▶ Try it: Give back exactly the lines of the data below, starting with the line that has "ATOM 210 N N" and going on through the line that has "ATOM 240 O O".

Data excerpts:
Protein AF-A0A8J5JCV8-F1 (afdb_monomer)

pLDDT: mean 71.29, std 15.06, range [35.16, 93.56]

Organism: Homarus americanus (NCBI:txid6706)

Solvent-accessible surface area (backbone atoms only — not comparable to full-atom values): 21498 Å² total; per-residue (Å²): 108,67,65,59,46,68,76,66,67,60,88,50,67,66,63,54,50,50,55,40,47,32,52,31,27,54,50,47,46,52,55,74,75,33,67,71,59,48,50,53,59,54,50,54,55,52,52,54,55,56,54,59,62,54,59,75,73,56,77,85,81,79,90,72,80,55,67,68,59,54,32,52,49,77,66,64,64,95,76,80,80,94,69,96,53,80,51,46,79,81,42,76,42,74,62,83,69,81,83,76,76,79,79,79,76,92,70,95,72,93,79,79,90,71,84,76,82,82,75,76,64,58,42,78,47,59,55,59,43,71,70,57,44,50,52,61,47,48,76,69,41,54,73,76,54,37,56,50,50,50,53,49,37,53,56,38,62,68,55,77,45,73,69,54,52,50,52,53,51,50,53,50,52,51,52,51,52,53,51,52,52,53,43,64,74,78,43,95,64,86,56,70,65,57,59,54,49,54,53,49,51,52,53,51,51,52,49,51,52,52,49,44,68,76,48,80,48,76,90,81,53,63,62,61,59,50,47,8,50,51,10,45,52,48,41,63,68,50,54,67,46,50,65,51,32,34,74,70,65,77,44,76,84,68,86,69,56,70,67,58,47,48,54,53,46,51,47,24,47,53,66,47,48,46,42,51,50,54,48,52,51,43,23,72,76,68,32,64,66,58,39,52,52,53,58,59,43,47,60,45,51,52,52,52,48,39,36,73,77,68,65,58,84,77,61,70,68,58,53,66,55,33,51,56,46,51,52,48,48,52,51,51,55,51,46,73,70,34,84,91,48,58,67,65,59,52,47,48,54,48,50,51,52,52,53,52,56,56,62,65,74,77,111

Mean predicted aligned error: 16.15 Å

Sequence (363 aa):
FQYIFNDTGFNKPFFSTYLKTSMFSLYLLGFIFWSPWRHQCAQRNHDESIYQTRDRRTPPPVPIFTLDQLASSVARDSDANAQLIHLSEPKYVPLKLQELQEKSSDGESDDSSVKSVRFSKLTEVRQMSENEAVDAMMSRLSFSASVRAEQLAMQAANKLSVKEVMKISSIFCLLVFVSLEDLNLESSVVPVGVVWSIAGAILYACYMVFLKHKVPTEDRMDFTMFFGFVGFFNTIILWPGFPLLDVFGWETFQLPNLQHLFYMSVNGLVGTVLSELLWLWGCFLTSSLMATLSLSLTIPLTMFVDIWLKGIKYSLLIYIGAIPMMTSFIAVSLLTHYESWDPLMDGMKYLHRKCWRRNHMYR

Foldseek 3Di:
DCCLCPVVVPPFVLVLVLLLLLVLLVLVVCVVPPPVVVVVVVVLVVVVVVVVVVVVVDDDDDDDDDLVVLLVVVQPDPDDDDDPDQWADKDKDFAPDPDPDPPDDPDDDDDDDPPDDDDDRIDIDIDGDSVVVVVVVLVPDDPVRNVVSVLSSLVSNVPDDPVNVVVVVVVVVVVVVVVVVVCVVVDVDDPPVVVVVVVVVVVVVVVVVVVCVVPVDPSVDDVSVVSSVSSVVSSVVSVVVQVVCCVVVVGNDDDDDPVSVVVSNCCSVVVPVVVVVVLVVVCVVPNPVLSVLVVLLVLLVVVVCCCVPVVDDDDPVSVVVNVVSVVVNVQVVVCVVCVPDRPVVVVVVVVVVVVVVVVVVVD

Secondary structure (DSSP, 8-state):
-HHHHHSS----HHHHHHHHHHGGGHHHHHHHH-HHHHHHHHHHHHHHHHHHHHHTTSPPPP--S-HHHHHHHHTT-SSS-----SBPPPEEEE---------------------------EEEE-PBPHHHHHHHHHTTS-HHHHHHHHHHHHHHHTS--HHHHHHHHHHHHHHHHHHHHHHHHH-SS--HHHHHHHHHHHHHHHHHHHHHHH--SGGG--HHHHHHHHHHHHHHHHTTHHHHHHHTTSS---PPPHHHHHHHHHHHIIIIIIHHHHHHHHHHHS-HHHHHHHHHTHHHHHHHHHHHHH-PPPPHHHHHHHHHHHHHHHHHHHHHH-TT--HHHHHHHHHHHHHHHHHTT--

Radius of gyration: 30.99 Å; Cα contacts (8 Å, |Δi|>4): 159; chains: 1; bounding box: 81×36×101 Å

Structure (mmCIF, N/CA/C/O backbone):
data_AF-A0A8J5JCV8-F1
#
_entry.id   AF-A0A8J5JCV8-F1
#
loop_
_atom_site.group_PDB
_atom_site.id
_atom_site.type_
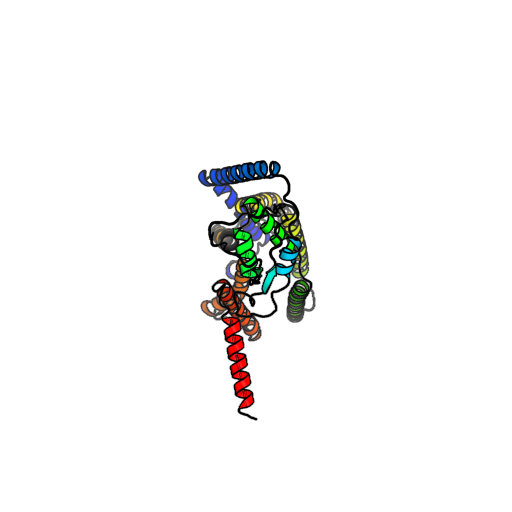symbol
_atom_site.label_atom_id
_atom_site.label_alt_id
_atom_site.label_comp_id
_atom_site.label_asym_id
_atom_site.label_entity_id
_atom_site.label_seq_id
_atom_site.pdbx_PDB_ins_code
_atom_site.Cartn_x
_atom_site.Cartn_y
_atom_site.Cartn_z
_atom_site.occupancy
_atom_site.B_iso_or_equiv
_atom_site.auth_seq_id
_atom_site.auth_comp_id
_atom_site.auth_asym_id
_atom_site.auth_atom_id
_atom_site.pdbx_PDB_model_num
ATOM 1 N N . PHE A 1 1 ? -4.708 6.915 17.555 1.00 48.66 1 PHE A N 1
ATOM 2 C CA . PHE A 1 1 ? -5.502 5.730 17.942 1.00 48.66 1 PHE A CA 1
ATOM 3 C C . PHE A 1 1 ? -5.538 5.510 19.448 1.00 48.66 1 PHE A C 1
ATOM 5 O O . PHE A 1 1 ? -6.625 5.581 19.996 1.00 48.66 1 PHE A O 1
ATOM 12 N N . GLN A 1 2 ? -4.401 5.340 20.132 1.00 45.41 2 GLN A N 1
ATOM 13 C CA . GLN A 1 2 ? -4.381 5.067 21.579 1.00 45.41 2 GLN A CA 1
ATOM 14 C C . GLN A 1 2 ? -5.066 6.157 22.429 1.00 45.41 2 GLN A C 1
ATOM 16 O O . GLN A 1 2 ? -5.835 5.817 23.310 1.00 45.41 2 GLN A O 1
ATOM 21 N N . TYR A 1 3 ? -4.912 7.442 22.085 1.00 50.44 3 TYR A N 1
ATOM 22 C CA . TYR A 1 3 ? -5.590 8.558 22.772 1.00 50.44 3 TYR A CA 1
ATOM 23 C C . TYR A 1 3 ? -7.132 8.501 22.679 1.00 50.44 3 TYR A C 1
ATOM 25 O O . TYR A 1 3 ? -7.829 8.748 23.650 1.00 50.44 3 TYR A O 1
ATOM 33 N N . ILE A 1 4 ? -7.686 8.098 21.527 1.00 53.44 4 ILE A N 1
ATOM 34 C CA . ILE A 1 4 ? -9.148 8.000 21.320 1.00 53.44 4 ILE A CA 1
ATOM 35 C C . ILE A 1 4 ? -9.728 6.754 22.010 1.00 53.44 4 ILE A C 1
ATOM 37 O O . ILE A 1 4 ? -10.887 6.748 22.398 1.00 53.44 4 ILE A O 1
ATOM 41 N N . PHE A 1 5 ? -8.946 5.682 22.157 1.00 53.16 5 PHE A N 1
ATOM 42 C CA . PHE A 1 5 ? -9.413 4.459 22.815 1.00 53.16 5 PHE A CA 1
ATOM 43 C C . PHE A 1 5 ? -9.211 4.486 24.339 1.00 53.16 5 PHE A C 1
ATOM 45 O O . PHE A 1 5 ? -10.092 4.018 25.055 1.00 53.16 5 PHE A O 1
ATOM 52 N N . ASN A 1 6 ? -8.104 5.053 24.838 1.00 50.44 6 ASN A N 1
ATOM 53 C CA . ASN A 1 6 ? -7.799 5.095 26.274 1.00 50.44 6 ASN A CA 1
ATOM 54 C C . ASN A 1 6 ? -8.412 6.296 27.003 1.00 50.44 6 ASN A C 1
ATOM 56 O O . ASN A 1 6 ? -8.925 6.103 28.100 1.00 50.44 6 ASN A O 1
ATOM 60 N N . ASP A 1 7 ? -8.386 7.507 26.433 1.00 51.12 7 ASP A N 1
ATOM 61 C CA . ASP A 1 7 ? -8.766 8.708 27.199 1.00 51.12 7 ASP A CA 1
ATOM 62 C C . ASP A 1 7 ? -10.262 9.052 27.107 1.00 51.12 7 ASP A C 1
ATOM 64 O O . ASP A 1 7 ? -10.778 9.759 27.971 1.00 51.12 7 ASP A O 1
ATOM 68 N N . THR A 1 8 ? -10.995 8.536 26.109 1.00 54.94 8 THR A N 1
ATOM 69 C CA . THR A 1 8 ? -12.439 8.818 25.939 1.00 54.94 8 THR A CA 1
ATOM 70 C C . THR A 1 8 ? -13.361 7.604 26.114 1.00 54.94 8 THR A C 1
ATOM 72 O O . THR A 1 8 ? -14.580 7.744 26.012 1.00 54.94 8 THR A O 1
ATOM 75 N N . GLY A 1 9 ? -12.818 6.412 26.403 1.00 59.78 9 GLY A N 1
ATOM 76 C CA . GLY A 1 9 ? -13.598 5.218 26.772 1.00 59.78 9 GLY A CA 1
ATOM 77 C C . GLY A 1 9 ? -14.515 4.649 25.678 1.00 59.78 9 GLY A C 1
ATOM 78 O O . GLY A 1 9 ? -15.398 3.842 25.969 1.00 59.78 9 GLY A O 1
ATOM 79 N N . PHE A 1 10 ? -14.344 5.050 24.414 1.00 67.88 10 PHE A N 1
ATOM 80 C CA . PHE A 1 10 ? -15.203 4.613 23.309 1.00 67.88 10 PHE A CA 1
ATOM 81 C C . PHE A 1 10 ? -14.716 3.285 22.698 1.00 67.88 10 PHE A C 1
ATOM 83 O O . PHE A 1 10 ? -14.080 3.250 21.644 1.00 67.88 10 PHE A O 1
ATOM 90 N N . ASN A 1 11 ? -15.017 2.167 23.365 1.00 71.31 11 ASN A N 1
ATOM 91 C CA . ASN A 1 11 ? -14.631 0.821 22.923 1.00 71.31 11 ASN A CA 1
ATOM 92 C C . ASN A 1 11 ? -15.661 0.210 21.947 1.00 71.31 11 ASN A C 1
ATOM 94 O O . ASN A 1 11 ? -16.429 -0.682 22.308 1.00 71.31 11 ASN A O 1
ATOM 98 N N . LYS A 1 12 ? -15.719 0.750 20.723 1.00 79.62 12 LYS A N 1
ATOM 99 C CA . LYS A 1 12 ? -16.654 0.338 19.654 1.00 79.62 12 LYS A CA 1
ATOM 100 C C . LYS A 1 12 ? -15.904 0.035 18.346 1.00 79.62 12 LYS A C 1
ATOM 102 O O . LYS A 1 12 ? -15.845 0.884 17.444 1.00 79.62 12 LYS A O 1
ATOM 107 N N . PRO A 1 13 ? -15.227 -1.126 18.259 1.00 81.44 13 PRO A N 1
ATOM 108 C CA . PRO A 1 13 ? -14.354 -1.454 17.136 1.00 81.44 13 PRO A CA 1
ATOM 109 C C . PRO A 1 13 ? -15.117 -1.660 15.822 1.00 81.44 13 PRO A C 1
ATOM 111 O O . PRO A 1 13 ? -14.617 -1.238 14.774 1.00 81.44 13 PRO A O 1
ATOM 114 N N . PHE A 1 14 ? -16.324 -2.241 15.851 1.00 86.31 14 PHE A N 1
ATOM 115 C CA . PHE A 1 14 ? -17.115 -2.454 14.639 1.00 86.31 14 PHE A CA 1
ATOM 116 C C . PHE A 1 14 ? -17.576 -1.122 14.052 1.00 86.31 14 PHE A C 1
ATOM 118 O O . PHE A 1 14 ? -17.335 -0.855 12.873 1.00 86.31 14 PHE A O 1
ATOM 125 N N . PHE A 1 15 ? -18.140 -0.240 14.885 1.00 85.88 15 PHE A N 1
ATOM 126 C CA . PHE A 1 15 ? -18.531 1.101 14.451 1.00 85.88 15 PHE A CA 1
ATOM 127 C C . PHE A 1 15 ? -17.339 1.891 13.881 1.00 85.88 15 PHE A C 1
ATOM 129 O O . PHE A 1 15 ? -17.467 2.557 12.849 1.00 85.88 15 PHE A O 1
ATOM 136 N N . SER A 1 16 ? -16.156 1.778 14.502 1.00 83.44 16 SER A N 1
ATOM 137 C CA . SER A 1 16 ? -14.936 2.429 14.008 1.00 83.44 16 SER A CA 1
ATOM 138 C C . SER A 1 16 ? -14.533 1.973 12.613 1.00 83.44 16 SER A C 1
ATOM 140 O O . SER A 1 16 ? -14.208 2.798 11.753 1.00 83.44 16 SER A O 1
ATOM 142 N N . THR A 1 17 ? -14.569 0.666 12.385 1.00 86.75 17 THR A N 1
ATOM 143 C CA . THR A 1 17 ? -14.229 0.060 11.097 1.00 86.75 17 THR A CA 1
ATOM 144 C C . THR A 1 17 ? -15.280 0.372 10.038 1.00 86.75 17 THR A C 1
ATOM 146 O O . THR A 1 17 ? -14.923 0.749 8.920 1.00 86.75 17 THR A O 1
ATOM 149 N N . TYR A 1 18 ? -16.567 0.295 10.385 1.00 89.19 18 TYR A N 1
ATOM 150 C CA . TYR A 1 18 ? -17.662 0.644 9.483 1.00 89.19 18 TYR A CA 1
ATOM 151 C C . TYR A 1 18 ? -17.529 2.081 8.978 1.00 89.19 18 TYR A C 1
ATOM 153 O O . TYR A 1 18 ? -17.505 2.313 7.772 1.00 89.19 18 TYR A O 1
ATOM 161 N N . LEU A 1 19 ? -17.350 3.046 9.887 1.00 88.56 19 LEU A N 1
ATOM 162 C CA . LEU A 1 19 ? -17.245 4.448 9.498 1.00 88.56 19 LEU A CA 1
ATOM 163 C C . LEU A 1 19 ? -16.030 4.681 8.593 1.00 88.56 19 LEU A C 1
ATOM 165 O O . LEU A 1 19 ? -16.187 5.241 7.515 1.00 88.56 19 LEU A O 1
ATOM 169 N N . LYS A 1 20 ? -14.843 4.177 8.950 1.00 86.81 20 LYS A N 1
ATOM 170 C CA . LYS A 1 20 ? -13.632 4.344 8.121 1.00 86.81 20 LYS A CA 1
ATOM 171 C C . LYS A 1 20 ? -13.771 3.732 6.736 1.00 86.81 20 LYS A C 1
ATOM 173 O O . LYS A 1 20 ? -13.435 4.367 5.745 1.00 86.81 20 LYS A O 1
ATOM 178 N N . THR A 1 21 ? -14.266 2.503 6.664 1.00 88.75 21 THR A N 1
ATOM 179 C CA . THR A 1 21 ? -14.389 1.809 5.381 1.00 88.75 21 THR A CA 1
ATOM 180 C C . THR A 1 21 ? -15.498 2.400 4.513 1.00 88.75 21 THR A C 1
ATOM 182 O O . THR A 1 21 ? -15.337 2.481 3.297 1.00 88.75 21 THR A O 1
ATOM 185 N N . SER A 1 22 ? -16.577 2.904 5.120 1.00 90.88 22 SER A N 1
ATOM 186 C CA . SER A 1 22 ? -17.623 3.635 4.401 1.00 90.88 22 SER A CA 1
ATOM 187 C C . SER A 1 22 ? -17.115 4.946 3.797 1.00 90.88 22 SER A C 1
ATOM 189 O O . SER A 1 22 ? -17.584 5.346 2.732 1.00 90.88 22 SER A O 1
ATOM 191 N N . MET A 1 23 ? -16.101 5.586 4.396 1.00 90.19 23 MET A N 1
ATOM 192 C CA . MET A 1 23 ? -15.527 6.827 3.868 1.00 90.19 23 MET A CA 1
ATOM 193 C C . MET A 1 23 ? -14.848 6.660 2.506 1.00 90.19 23 MET A C 1
ATOM 195 O O . MET A 1 23 ? -14.766 7.637 1.768 1.00 90.19 23 MET A O 1
ATOM 199 N N . PHE A 1 24 ? -14.438 5.451 2.108 1.00 88.50 24 PHE A N 1
ATOM 200 C CA . PHE A 1 24 ? -13.959 5.224 0.740 1.00 88.50 24 PHE A CA 1
ATOM 201 C C . PHE A 1 24 ? -15.038 5.514 -0.315 1.00 88.50 24 PHE A C 1
ATOM 203 O O . PHE A 1 24 ? -14.713 5.966 -1.409 1.00 88.50 24 PHE A O 1
ATOM 210 N N . SER A 1 25 ? -16.329 5.372 0.020 1.00 89.56 25 SER A N 1
ATOM 211 C CA . SER A 1 25 ? -17.429 5.727 -0.892 1.00 89.56 25 SER A CA 1
ATOM 212 C C . SER A 1 25 ? -17.459 7.217 -1.263 1.00 89.56 25 SER A C 1
ATOM 214 O O . SER A 1 25 ? -18.022 7.574 -2.299 1.00 89.56 25 SER A O 1
ATOM 216 N N . LEU A 1 26 ? -16.793 8.088 -0.487 1.00 87.19 26 LEU A N 1
ATOM 217 C CA . LEU A 1 26 ? -16.651 9.512 -0.807 1.00 87.19 26 LEU A CA 1
ATOM 218 C C . LEU A 1 26 ? -15.925 9.735 -2.140 1.00 87.19 26 LEU A C 1
ATOM 220 O O . LEU A 1 26 ? -16.181 10.740 -2.802 1.00 87.19 26 LEU A O 1
ATOM 224 N N . TYR A 1 27 ? -15.092 8.792 -2.591 1.00 83.69 27 TYR A N 1
ATOM 225 C CA . TYR A 1 27 ? -14.487 8.868 -3.921 1.00 83.69 27 TYR A CA 1
ATOM 226 C C . TYR A 1 27 ? -15.529 8.862 -5.042 1.00 83.69 27 TYR A C 1
ATOM 228 O O . TYR A 1 27 ? -15.352 9.545 -6.046 1.00 83.69 27 TYR A O 1
ATOM 236 N N . LEU A 1 28 ? -16.661 8.177 -4.862 1.00 84.50 28 LEU A N 1
ATOM 237 C CA . LEU A 1 28 ? -17.748 8.200 -5.843 1.00 84.50 28 LEU A CA 1
ATOM 238 C C . LEU A 1 28 ? -18.460 9.559 -5.875 1.00 84.50 28 LEU A C 1
ATOM 240 O O . LEU A 1 28 ? -18.993 9.946 -6.915 1.00 84.50 28 LEU A O 1
ATOM 244 N N . LEU A 1 29 ? -18.443 10.322 -4.776 1.00 80.81 29 LEU A N 1
ATOM 245 C CA . LEU A 1 29 ? -19.023 11.667 -4.755 1.00 80.81 29 LEU A CA 1
ATOM 246 C C . LEU A 1 29 ? -18.244 12.628 -5.653 1.00 80.81 29 LEU A C 1
ATOM 248 O O . LEU A 1 29 ? -18.867 13.431 -6.343 1.00 80.81 29 LEU A O 1
ATOM 252 N N . GLY A 1 30 ? -16.914 12.506 -5.725 1.00 74.38 30 GLY A N 1
ATOM 253 C CA . GLY A 1 30 ? -16.109 13.257 -6.694 1.00 74.38 30 GLY A CA 1
ATOM 254 C C . GLY A 1 30 ? -16.588 13.021 -8.129 1.00 74.38 30 GLY A C 1
ATOM 255 O O . GLY A 1 30 ? -16.696 13.958 -8.912 1.00 74.38 30 GLY A O 1
ATOM 256 N N . PHE A 1 31 ? -16.987 11.790 -8.459 1.00 70.88 31 PHE A N 1
ATOM 257 C CA . PHE A 1 31 ? -17.532 11.453 -9.773 1.00 70.88 31 PHE A CA 1
ATOM 258 C C . PHE A 1 31 ? -18.946 12.015 -9.967 1.00 70.88 31 PHE A C 1
ATOM 260 O O . PHE A 1 31 ? -19.310 12.429 -11.066 1.00 70.88 31 PHE A O 1
ATOM 267 N N . ILE A 1 32 ? -19.766 12.065 -8.915 1.00 75.25 32 ILE A N 1
ATOM 268 C CA . ILE A 1 32 ? -21.119 12.639 -8.966 1.00 75.25 32 ILE A CA 1
ATOM 269 C C . ILE A 1 32 ? -21.088 14.156 -9.149 1.00 75.25 32 ILE A C 1
ATOM 271 O O . ILE A 1 32 ? -21.797 14.668 -10.014 1.00 75.25 32 ILE A O 1
ATOM 275 N N . PHE A 1 33 ? -20.253 14.853 -8.383 1.00 78.12 33 PHE A N 1
ATOM 276 C CA . PHE A 1 33 ? -20.253 16.312 -8.319 1.00 78.12 33 PHE A CA 1
ATOM 277 C C . PHE A 1 33 ? -19.256 16.982 -9.272 1.00 78.12 33 PHE A C 1
ATOM 279 O O . PHE A 1 33 ? -19.446 18.152 -9.603 1.00 78.12 33 PHE A O 1
ATOM 286 N N . TRP A 1 34 ? -18.227 16.276 -9.756 1.00 75.31 34 TRP A N 1
ATOM 287 C CA
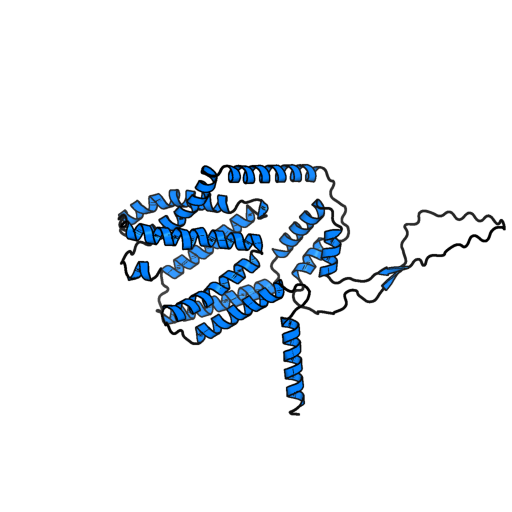 . TRP A 1 34 ? -17.191 16.868 -10.604 1.00 75.31 34 TRP A CA 1
ATOM 288 C C . TRP A 1 34 ? -17.260 16.365 -12.055 1.00 75.31 34 TRP A C 1
ATOM 290 O O . TRP A 1 34 ? -16.707 15.330 -12.426 1.00 75.31 34 TRP A O 1
ATOM 300 N N . SER A 1 35 ? -17.934 17.148 -12.906 1.00 66.69 35 SER A N 1
ATOM 301 C CA . SER A 1 35 ? -18.105 16.864 -14.343 1.00 66.69 35 SER A CA 1
ATOM 302 C C . SER A 1 35 ? -16.792 16.633 -15.128 1.00 66.69 35 SER A C 1
ATOM 304 O O . SER A 1 35 ? -16.739 15.688 -15.918 1.00 66.69 35 SER A O 1
ATOM 306 N N . PRO A 1 36 ? -15.695 17.394 -14.908 1.00 72.69 36 PRO A N 1
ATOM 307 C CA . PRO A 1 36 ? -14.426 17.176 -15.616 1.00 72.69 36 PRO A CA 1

▶ Result below:
ATOM 210 N N . SER A 1 25 ? -16.329 5.372 0.020 1.00 89.56 25 SER A N 1
ATOM 211 C CA . SER A 1 25 ? -17.429 5.727 -0.892 1.00 89.56 25 SER A CA 1
ATOM 212 C C . SER A 1 25 ? -17.459 7.217 -1.263 1.00 89.56 25 SER A C 1
ATOM 214 O O . SER A 1 25 ? -18.022 7.574 -2.299 1.00 89.56 25 SER A O 1
ATOM 216 N N . LEU A 1 26 ? -16.793 8.088 -0.487 1.00 87.19 26 LEU A N 1
ATOM 217 C CA . LEU A 1 26 ? -16.651 9.512 -0.807 1.00 87.19 26 LEU A CA 1
ATOM 218 C C . LEU A 1 26 ? -15.925 9.735 -2.140 1.00 87.19 26 LEU A C 1
ATOM 220 O O . LEU A 1 26 ? -16.181 10.740 -2.802 1.00 87.19 26 LEU A O 1
ATOM 224 N N . TYR A 1 27 ? -15.092 8.792 -2.591 1.00 83.69 27 TYR A N 1
ATOM 225 C CA . TYR A 1 27 ? -14.487 8.868 -3.921 1.00 83.69 27 TYR A CA 1
ATOM 226 C C . TYR A 1 27 ? -15.529 8.862 -5.042 1.00 83.69 27 TYR A C 1
ATOM 228 O O . TYR A 1 27 ? -15.352 9.545 -6.046 1.00 83.69 27 TYR A O 1
ATOM 236 N N . LEU A 1 28 ? -16.661 8.177 -4.862 1.00 84.50 28 LEU A N 1
ATOM 237 C CA . LEU A 1 28 ? -17.748 8.200 -5.843 1.00 84.50 28 LEU A CA 1
ATOM 238 C C . LEU A 1 28 ? -18.460 9.559 -5.875 1.00 84.50 28 LEU A C 1
ATOM 240 O O . LEU A 1 28 ? -18.993 9.946 -6.915 1.00 84.50 28 LEU A O 1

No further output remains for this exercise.